Not quite sure what's going on there, but if you're asking what I THINK you are then:

The denominators are equal, so as long as:

x != 1 and
x != -2 then:

you have

3x = x(a+b) -a +2b

so:

x(3-a-b) = -a +2b

hence:

x = (2b-a)/(3-a-b)


If x=1 or x=-2, then you have a singular problem, which has no solution.
 
Duff-Man said:
Not quite sure what's going on there, but if you're asking what I THINK you are then:

The denominators are equal, so as long as:

x != 1 and
x != -2 then:

you have

3x = x(a+b) -a +2b

so:

x(3-a-b) = -a +2b

hence:

x = (2b-a)/(3-a-b)


If x=1 or x=-2, then you have a singular problem, which has no solution.
Click to expand...

Cheers mate, i'll check the question to see if I posted everything.

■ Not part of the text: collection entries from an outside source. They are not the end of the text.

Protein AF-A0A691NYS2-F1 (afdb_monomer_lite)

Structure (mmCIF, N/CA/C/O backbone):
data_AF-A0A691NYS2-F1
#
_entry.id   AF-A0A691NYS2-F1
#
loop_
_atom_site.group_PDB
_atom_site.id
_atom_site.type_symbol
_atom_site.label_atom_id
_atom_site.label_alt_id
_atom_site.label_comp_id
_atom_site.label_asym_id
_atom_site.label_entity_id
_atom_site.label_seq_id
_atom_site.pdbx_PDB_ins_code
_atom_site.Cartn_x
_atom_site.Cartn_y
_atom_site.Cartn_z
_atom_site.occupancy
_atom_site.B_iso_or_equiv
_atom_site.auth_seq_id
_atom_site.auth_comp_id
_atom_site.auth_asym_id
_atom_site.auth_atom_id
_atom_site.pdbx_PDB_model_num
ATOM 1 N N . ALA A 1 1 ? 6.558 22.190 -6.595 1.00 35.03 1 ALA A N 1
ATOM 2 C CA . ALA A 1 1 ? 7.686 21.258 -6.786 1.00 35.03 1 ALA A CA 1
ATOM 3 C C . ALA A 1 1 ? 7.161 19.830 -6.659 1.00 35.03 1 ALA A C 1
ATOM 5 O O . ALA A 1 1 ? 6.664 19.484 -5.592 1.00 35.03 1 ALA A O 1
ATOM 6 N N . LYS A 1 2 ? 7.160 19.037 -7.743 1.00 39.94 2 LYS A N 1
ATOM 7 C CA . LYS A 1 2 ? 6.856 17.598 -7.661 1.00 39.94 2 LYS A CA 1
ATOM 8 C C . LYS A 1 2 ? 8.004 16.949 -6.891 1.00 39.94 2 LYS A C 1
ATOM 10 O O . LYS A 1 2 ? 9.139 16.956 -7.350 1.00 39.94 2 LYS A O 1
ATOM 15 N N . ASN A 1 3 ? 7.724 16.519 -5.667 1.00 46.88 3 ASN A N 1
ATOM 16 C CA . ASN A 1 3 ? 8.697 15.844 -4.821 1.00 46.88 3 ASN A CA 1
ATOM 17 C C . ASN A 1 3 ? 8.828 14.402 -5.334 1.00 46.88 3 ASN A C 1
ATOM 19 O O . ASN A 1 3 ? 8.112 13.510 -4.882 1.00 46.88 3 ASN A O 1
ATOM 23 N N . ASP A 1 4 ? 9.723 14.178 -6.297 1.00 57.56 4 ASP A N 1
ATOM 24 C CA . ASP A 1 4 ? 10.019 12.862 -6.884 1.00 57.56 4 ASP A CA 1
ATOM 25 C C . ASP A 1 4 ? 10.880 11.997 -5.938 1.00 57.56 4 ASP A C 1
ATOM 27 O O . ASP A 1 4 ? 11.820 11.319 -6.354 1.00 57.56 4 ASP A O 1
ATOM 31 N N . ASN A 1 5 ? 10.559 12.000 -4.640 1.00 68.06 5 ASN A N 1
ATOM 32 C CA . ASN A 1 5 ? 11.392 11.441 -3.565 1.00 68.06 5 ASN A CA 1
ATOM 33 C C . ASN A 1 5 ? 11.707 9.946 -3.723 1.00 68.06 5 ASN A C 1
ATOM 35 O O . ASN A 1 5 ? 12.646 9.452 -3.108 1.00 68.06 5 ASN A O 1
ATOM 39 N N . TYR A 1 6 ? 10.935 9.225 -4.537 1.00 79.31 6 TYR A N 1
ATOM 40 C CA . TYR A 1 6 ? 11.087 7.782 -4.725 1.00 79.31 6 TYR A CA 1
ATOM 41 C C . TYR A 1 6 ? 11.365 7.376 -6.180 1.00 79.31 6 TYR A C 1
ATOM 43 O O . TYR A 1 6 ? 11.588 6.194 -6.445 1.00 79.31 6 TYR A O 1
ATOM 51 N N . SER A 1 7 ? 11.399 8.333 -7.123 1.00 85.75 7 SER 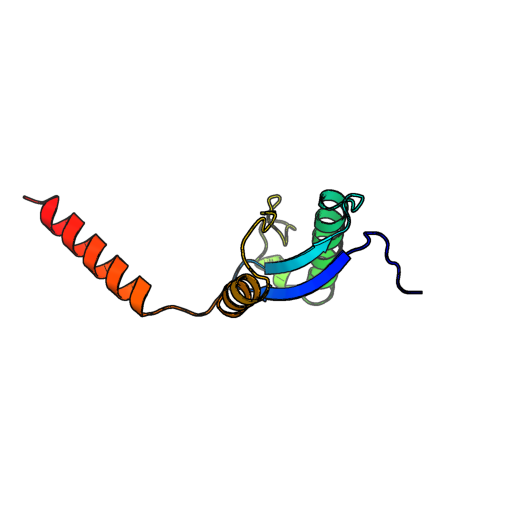A N 1
ATOM 52 C CA . SER A 1 7 ? 11.583 8.062 -8.561 1.00 85.75 7 SER A CA 1
ATOM 53 C C . SER A 1 7 ? 10.656 6.952 -9.091 1.00 85.75 7 SER A C 1
ATOM 55 O O . SER A 1 7 ? 11.120 6.014 -9.742 1.00 85.75 7 SER A O 1
ATOM 57 N N . LEU A 1 8 ? 9.362 7.038 -8.765 1.00 88.50 8 LEU A N 1
ATOM 58 C CA . LEU A 1 8 ? 8.332 6.091 -9.199 1.00 88.50 8 LEU A CA 1
ATOM 59 C C . LEU A 1 8 ? 7.364 6.761 -10.172 1.00 88.50 8 LEU A C 1
ATOM 61 O O . LEU A 1 8 ? 6.919 7.881 -9.928 1.00 88.50 8 LEU A O 1
ATOM 65 N N . GLU A 1 9 ? 7.003 6.054 -11.236 1.00 89.69 9 GLU A N 1
ATOM 66 C CA . GLU A 1 9 ? 5.946 6.448 -12.170 1.00 89.69 9 GLU A CA 1
ATOM 67 C C . GLU A 1 9 ? 4.753 5.518 -11.950 1.00 89.69 9 GLU A C 1
ATOM 69 O O . GLU A 1 9 ? 4.853 4.315 -12.189 1.00 89.69 9 GLU A O 1
ATOM 74 N N . LEU A 1 10 ? 3.633 6.059 -11.470 1.00 89.06 10 LEU A N 1
ATOM 75 C CA . LEU A 1 10 ? 2.385 5.307 -11.366 1.00 89.06 10 LEU A CA 1
ATOM 76 C C . LEU A 1 10 ? 1.892 4.972 -12.776 1.00 89.06 10 LEU A C 1
ATOM 78 O O . LEU A 1 10 ? 1.707 5.875 -13.588 1.00 89.06 10 LEU A O 1
ATOM 82 N N . ILE A 1 11 ? 1.675 3.689 -13.049 1.00 89.06 11 ILE A N 1
ATOM 83 C CA . ILE A 1 11 ? 1.101 3.226 -14.313 1.00 89.06 11 ILE A CA 1
ATOM 84 C C . ILE A 1 11 ? -0.397 3.009 -14.143 1.00 89.06 11 ILE A C 1
ATOM 86 O O . ILE A 1 11 ? -1.176 3.471 -14.969 1.00 89.06 11 ILE A O 1
ATOM 90 N N . GLU A 1 12 ? -0.785 2.299 -13.082 1.00 87.31 12 GLU A N 1
ATOM 91 C CA . GLU A 1 12 ? -2.172 1.919 -12.845 1.00 87.31 12 GLU A CA 1
ATOM 92 C C . GLU A 1 12 ? -2.468 1.754 -11.357 1.00 87.31 12 GLU A C 1
ATOM 94 O O . GLU A 1 12 ? -1.592 1.435 -10.548 1.00 87.31 12 GLU A O 1
ATOM 99 N N . PHE A 1 13 ? -3.727 1.980 -11.008 1.00 88.94 13 PHE A N 1
ATOM 100 C CA . PHE A 1 13 ? -4.253 1.881 -9.663 1.00 88.94 13 PHE A CA 1
ATOM 101 C C . PHE A 1 13 ? -5.652 1.276 -9.735 1.00 88.94 13 PHE A C 1
ATOM 103 O O . PHE A 1 13 ? -6.524 1.836 -10.396 1.00 88.94 13 PHE A O 1
ATOM 110 N N . ASN A 1 14 ? -5.870 0.172 -9.030 1.00 89.69 14 ASN A N 1
ATOM 111 C CA . ASN A 1 14 ? -7.192 -0.409 -8.843 1.00 89.69 14 ASN A CA 1
ATOM 112 C C . ASN A 1 14 ? -7.349 -0.907 -7.400 1.00 89.69 14 ASN A C 1
ATOM 114 O O . ASN A 1 14 ? -6.399 -0.909 -6.612 1.00 89.69 14 ASN A O 1
ATOM 118 N N . HIS A 1 15 ? -8.554 -1.308 -7.022 1.00 89.38 15 HIS A N 1
ATOM 119 C CA . HIS A 1 15 ? -8.851 -1.788 -5.685 1.00 89.38 15 HIS A CA 1
ATOM 120 C C . HIS A 1 15 ? -9.902 -2.894 -5.704 1.00 89.38 15 HIS A C 1
ATOM 122 O O . HIS A 1 15 ? -10.721 -2.984 -6.611 1.00 89.38 15 HIS A O 1
ATOM 128 N N . ASP A 1 16 ? -9.897 -3.707 -4.656 1.00 88.19 16 ASP A N 1
ATOM 129 C CA . ASP A 1 16 ? -11.021 -4.571 -4.306 1.00 88.19 16 ASP A CA 1
ATOM 130 C C . ASP A 1 16 ? -11.694 -4.016 -3.033 1.00 88.19 16 ASP A C 1
ATOM 132 O O . ASP A 1 16 ? -11.467 -2.868 -2.638 1.00 88.19 16 ASP A O 1
ATOM 136 N N . LYS A 1 17 ? -12.542 -4.809 -2.378 1.00 86.75 17 LYS A N 1
ATOM 137 C CA . LYS A 1 17 ? -13.268 -4.426 -1.161 1.00 86.75 17 LYS A CA 1
ATOM 138 C C . LYS A 1 17 ? -12.352 -4.135 0.029 1.00 86.75 17 LYS A C 1
ATOM 140 O O . LYS A 1 17 ? -12.712 -3.316 0.868 1.00 86.75 17 LYS A O 1
ATOM 145 N N . ASP A 1 18 ? -11.208 -4.810 0.127 1.00 89.38 18 ASP A N 1
ATOM 146 C CA . ASP A 1 18 ? -10.342 -4.790 1.315 1.00 89.38 18 ASP A CA 1
ATOM 147 C C . ASP A 1 18 ? -8.844 -4.577 1.018 1.00 89.38 18 ASP A C 1
ATOM 149 O O . ASP A 1 18 ? -8.034 -4.532 1.948 1.00 89.38 18 ASP A O 1
ATOM 153 N N . HIS A 1 19 ? -8.453 -4.398 -0.249 1.00 91.50 19 HIS A N 1
ATOM 154 C CA . HIS A 1 19 ? -7.058 -4.177 -0.638 1.00 91.50 19 HIS A CA 1
ATOM 155 C C . HIS A 1 19 ? -6.903 -3.317 -1.902 1.00 91.50 19 HIS A C 1
ATOM 157 O O . HIS A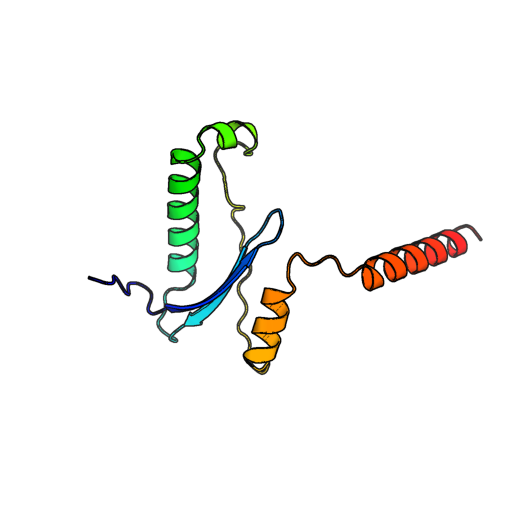 1 19 ? -7.827 -3.169 -2.699 1.00 91.50 19 HIS A O 1
ATOM 163 N N . LEU A 1 20 ? -5.707 -2.741 -2.073 1.00 93.50 20 LEU A N 1
ATOM 164 C CA . LEU A 1 20 ? -5.317 -1.944 -3.240 1.00 93.50 20 LEU A CA 1
ATOM 165 C C . LEU A 1 20 ? -4.307 -2.697 -4.106 1.00 93.50 20 LEU A C 1
ATOM 167 O O . LEU A 1 20 ? -3.376 -3.310 -3.580 1.00 93.50 20 LEU A O 1
ATOM 171 N N . HIS A 1 21 ? -4.440 -2.542 -5.420 1.00 91.62 21 HIS A N 1
ATOM 172 C CA . HIS A 1 21 ? -3.485 -2.978 -6.434 1.00 91.62 21 HIS A CA 1
ATOM 173 C C . HIS A 1 21 ? -2.858 -1.753 -7.092 1.00 91.62 21 HIS A C 1
ATOM 175 O O . HIS A 1 21 ? -3.557 -0.900 -7.634 1.00 91.62 21 HIS A O 1
ATOM 181 N N . ILE A 1 22 ? -1.532 -1.649 -7.038 1.00 91.00 22 ILE A N 1
ATOM 182 C CA . ILE A 1 22 ? -0.800 -0.509 -7.594 1.00 91.00 22 ILE A CA 1
ATOM 183 C C . ILE A 1 22 ? 0.287 -1.038 -8.516 1.00 91.00 22 ILE A C 1
ATOM 185 O O . ILE A 1 22 ? 1.177 -1.767 -8.076 1.00 91.00 22 ILE A O 1
ATOM 189 N N . LEU A 1 23 ? 0.237 -0.626 -9.779 1.00 90.31 23 LEU A N 1
ATOM 190 C CA . LEU A 1 23 ? 1.268 -0.898 -10.767 1.00 90.31 23 LEU A CA 1
ATOM 191 C C . LEU A 1 23 ? 2.079 0.376 -11.003 1.00 90.31 23 LEU A C 1
ATOM 193 O O . LEU A 1 23 ? 1.536 1.421 -11.360 1.00 90.31 23 LEU A O 1
ATOM 197 N N . PHE A 1 24 ? 3.393 0.302 -10.823 1.00 90.25 24 PHE A N 1
ATOM 198 C CA . PHE A 1 24 ? 4.295 1.435 -11.018 1.00 90.25 24 PHE A CA 1
ATOM 199 C C . PHE A 1 24 ? 5.603 0.995 -11.677 1.00 90.25 24 PHE A C 1
ATOM 201 O O . PHE A 1 24 ? 6.049 -0.139 -11.503 1.00 90.25 24 PHE A O 1
ATOM 208 N N . LYS A 1 25 ? 6.254 1.905 -12.408 1.00 89.44 25 LYS A N 1
ATOM 209 C CA . LYS A 1 25 ? 7.653 1.744 -12.826 1.00 89.44 25 LYS A CA 1
ATOM 210 C C . LYS A 1 25 ? 8.555 2.306 -11.742 1.00 89.44 25 LYS A C 1
ATOM 212 O O . LYS A 1 25 ? 8.340 3.417 -11.257 1.00 89.44 25 LYS A O 1
ATOM 217 N N . ALA A 1 26 ? 9.589 1.549 -11.406 1.00 89.25 26 ALA A N 1
ATOM 218 C CA . ALA A 1 26 ? 10.622 1.950 -10.467 1.00 89.25 26 ALA A CA 1
ATOM 219 C C . ALA A 1 26 ? 11.989 1.968 -11.140 1.00 89.25 26 ALA A C 1
ATOM 221 O O . ALA A 1 26 ? 12.266 1.158 -12.026 1.00 89.25 26 ALA A O 1
ATOM 222 N N . LYS A 1 27 ? 12.871 2.857 -10.680 1.00 88.19 27 LYS A N 1
ATOM 223 C CA . LYS A 1 27 ? 14.293 2.780 -11.023 1.00 88.19 27 LYS A CA 1
ATOM 224 C C . LYS A 1 27 ? 14.983 1.784 -10.083 1.00 88.19 27 LYS A C 1
ATOM 226 O O . LYS A 1 27 ? 14.548 1.636 -8.944 1.00 88.19 27 LYS A O 1
ATOM 231 N N . PRO A 1 28 ? 16.111 1.166 -10.477 1.00 85.56 28 PRO A N 1
ATOM 232 C CA . PRO A 1 28 ? 16.848 0.249 -9.598 1.00 85.56 28 PRO A CA 1
ATOM 233 C C . PRO A 1 28 ? 17.248 0.850 -8.239 1.00 85.56 28 PRO A C 1
ATOM 235 O O . PRO A 1 28 ? 17.388 0.126 -7.263 1.00 85.56 28 PRO A O 1
ATOM 238 N N . LYS A 1 29 ? 17.415 2.179 -8.166 1.00 85.94 29 LYS A N 1
ATOM 239 C CA . LYS A 1 29 ? 17.754 2.915 -6.935 1.00 85.94 29 LYS A CA 1
ATOM 240 C C . LYS A 1 29 ? 16.534 3.369 -6.118 1.00 85.94 29 LYS A C 1
ATOM 242 O O . LYS A 1 29 ? 16.703 4.068 -5.125 1.00 85.94 29 LYS A O 1
ATOM 247 N N . SER A 1 30 ? 15.314 3.044 -6.540 1.00 86.38 30 SER A N 1
ATOM 248 C CA . SER A 1 30 ? 14.099 3.448 -5.832 1.00 86.38 30 SER A CA 1
ATOM 249 C C . SER A 1 30 ? 13.966 2.708 -4.499 1.00 86.38 30 SER A C 1
ATOM 251 O O . SER A 1 30 ? 13.951 1.479 -4.453 1.00 86.38 30 SER A O 1
ATOM 253 N N . GLU A 1 31 ? 13.799 3.452 -3.403 1.00 89.69 31 GLU A N 1
ATOM 254 C CA . GLU A 1 31 ? 13.582 2.898 -2.059 1.00 89.69 31 GLU A CA 1
ATOM 255 C C . GLU A 1 31 ? 12.130 2.396 -1.890 1.00 89.69 31 GLU A C 1
ATOM 257 O O . GLU A 1 31 ? 11.318 3.005 -1.188 1.00 89.69 31 GLU A O 1
ATOM 262 N N . LEU A 1 32 ? 11.781 1.281 -2.545 1.00 90.44 32 LEU A N 1
ATOM 263 C CA . LEU A 1 32 ? 10.399 0.776 -2.641 1.00 90.44 32 LEU A CA 1
ATOM 264 C C . LEU A 1 32 ? 9.732 0.534 -1.285 1.00 90.44 32 LEU A C 1
ATOM 266 O O . LEU A 1 32 ? 8.587 0.926 -1.077 1.00 90.44 32 LEU A O 1
ATOM 270 N N . LEU A 1 33 ? 10.451 -0.073 -0.340 1.00 91.19 33 LEU A N 1
ATOM 271 C CA . LEU A 1 33 ? 9.901 -0.376 0.986 1.00 91.19 33 LEU A CA 1
ATOM 272 C C . LEU A 1 33 ? 9.569 0.913 1.752 1.00 91.19 33 LEU A C 1
ATOM 274 O O . LEU A 1 33 ? 8.521 1.019 2.389 1.00 91.19 33 LEU A O 1
ATOM 278 N N . 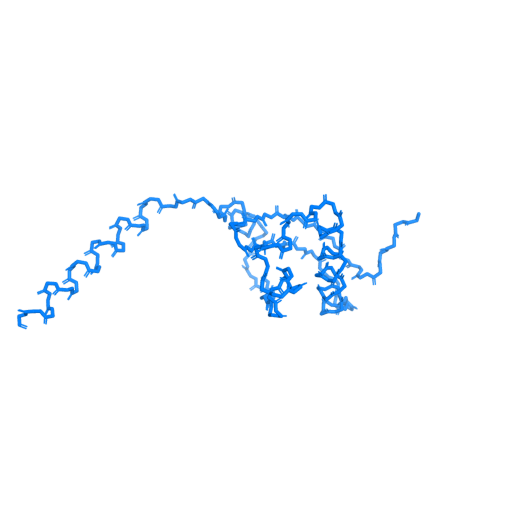LYS A 1 34 ? 10.436 1.926 1.649 1.00 91.56 34 LYS A N 1
ATOM 279 C CA . LYS A 1 34 ? 10.225 3.232 2.281 1.00 91.56 34 LYS A CA 1
ATOM 280 C C . LYS A 1 34 ? 9.053 3.965 1.645 1.00 91.56 34 LYS A C 1
ATOM 282 O O . LYS A 1 34 ? 8.238 4.522 2.376 1.00 91.56 34 LYS A O 1
ATOM 287 N N . PHE A 1 35 ? 8.926 3.902 0.319 1.00 92.12 35 PHE A N 1
ATOM 288 C CA . PHE A 1 35 ? 7.761 4.423 -0.388 1.00 92.12 35 PHE A CA 1
ATOM 289 C C . PHE A 1 35 ? 6.462 3.775 0.105 1.00 92.12 35 PHE A C 1
ATOM 291 O O . PHE A 1 35 ? 5.551 4.494 0.507 1.00 92.12 35 PHE A O 1
ATOM 298 N N . ILE A 1 36 ? 6.385 2.439 0.136 1.00 93.44 36 ILE A N 1
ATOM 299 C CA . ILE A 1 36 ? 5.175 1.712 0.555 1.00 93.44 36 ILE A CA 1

Thanks for taking the time though to respond positively.
 
Next time maybe don't post a massive image, just the text. And try to explain what the actual question is asking, it's really not clear from your post.
 
Why is maths so urgent on a sunday? Text the problem to Any Question Answered and ask them to show their work. Costs £1
 
Darg said:
Next time maybe don't post a massive image, just the text. And try to explain what the actual question is asking, it's really not clear from your post.
Click to expand...

This :)

In the first part, is it meant to be 3x/(x+2)(x-1) or 3x(x+2)(x-1)?

The layout/formatting isn't very clear atm.
 
Thanks for all the help. Turns out the answer was six?


Must have missed something out somewhere.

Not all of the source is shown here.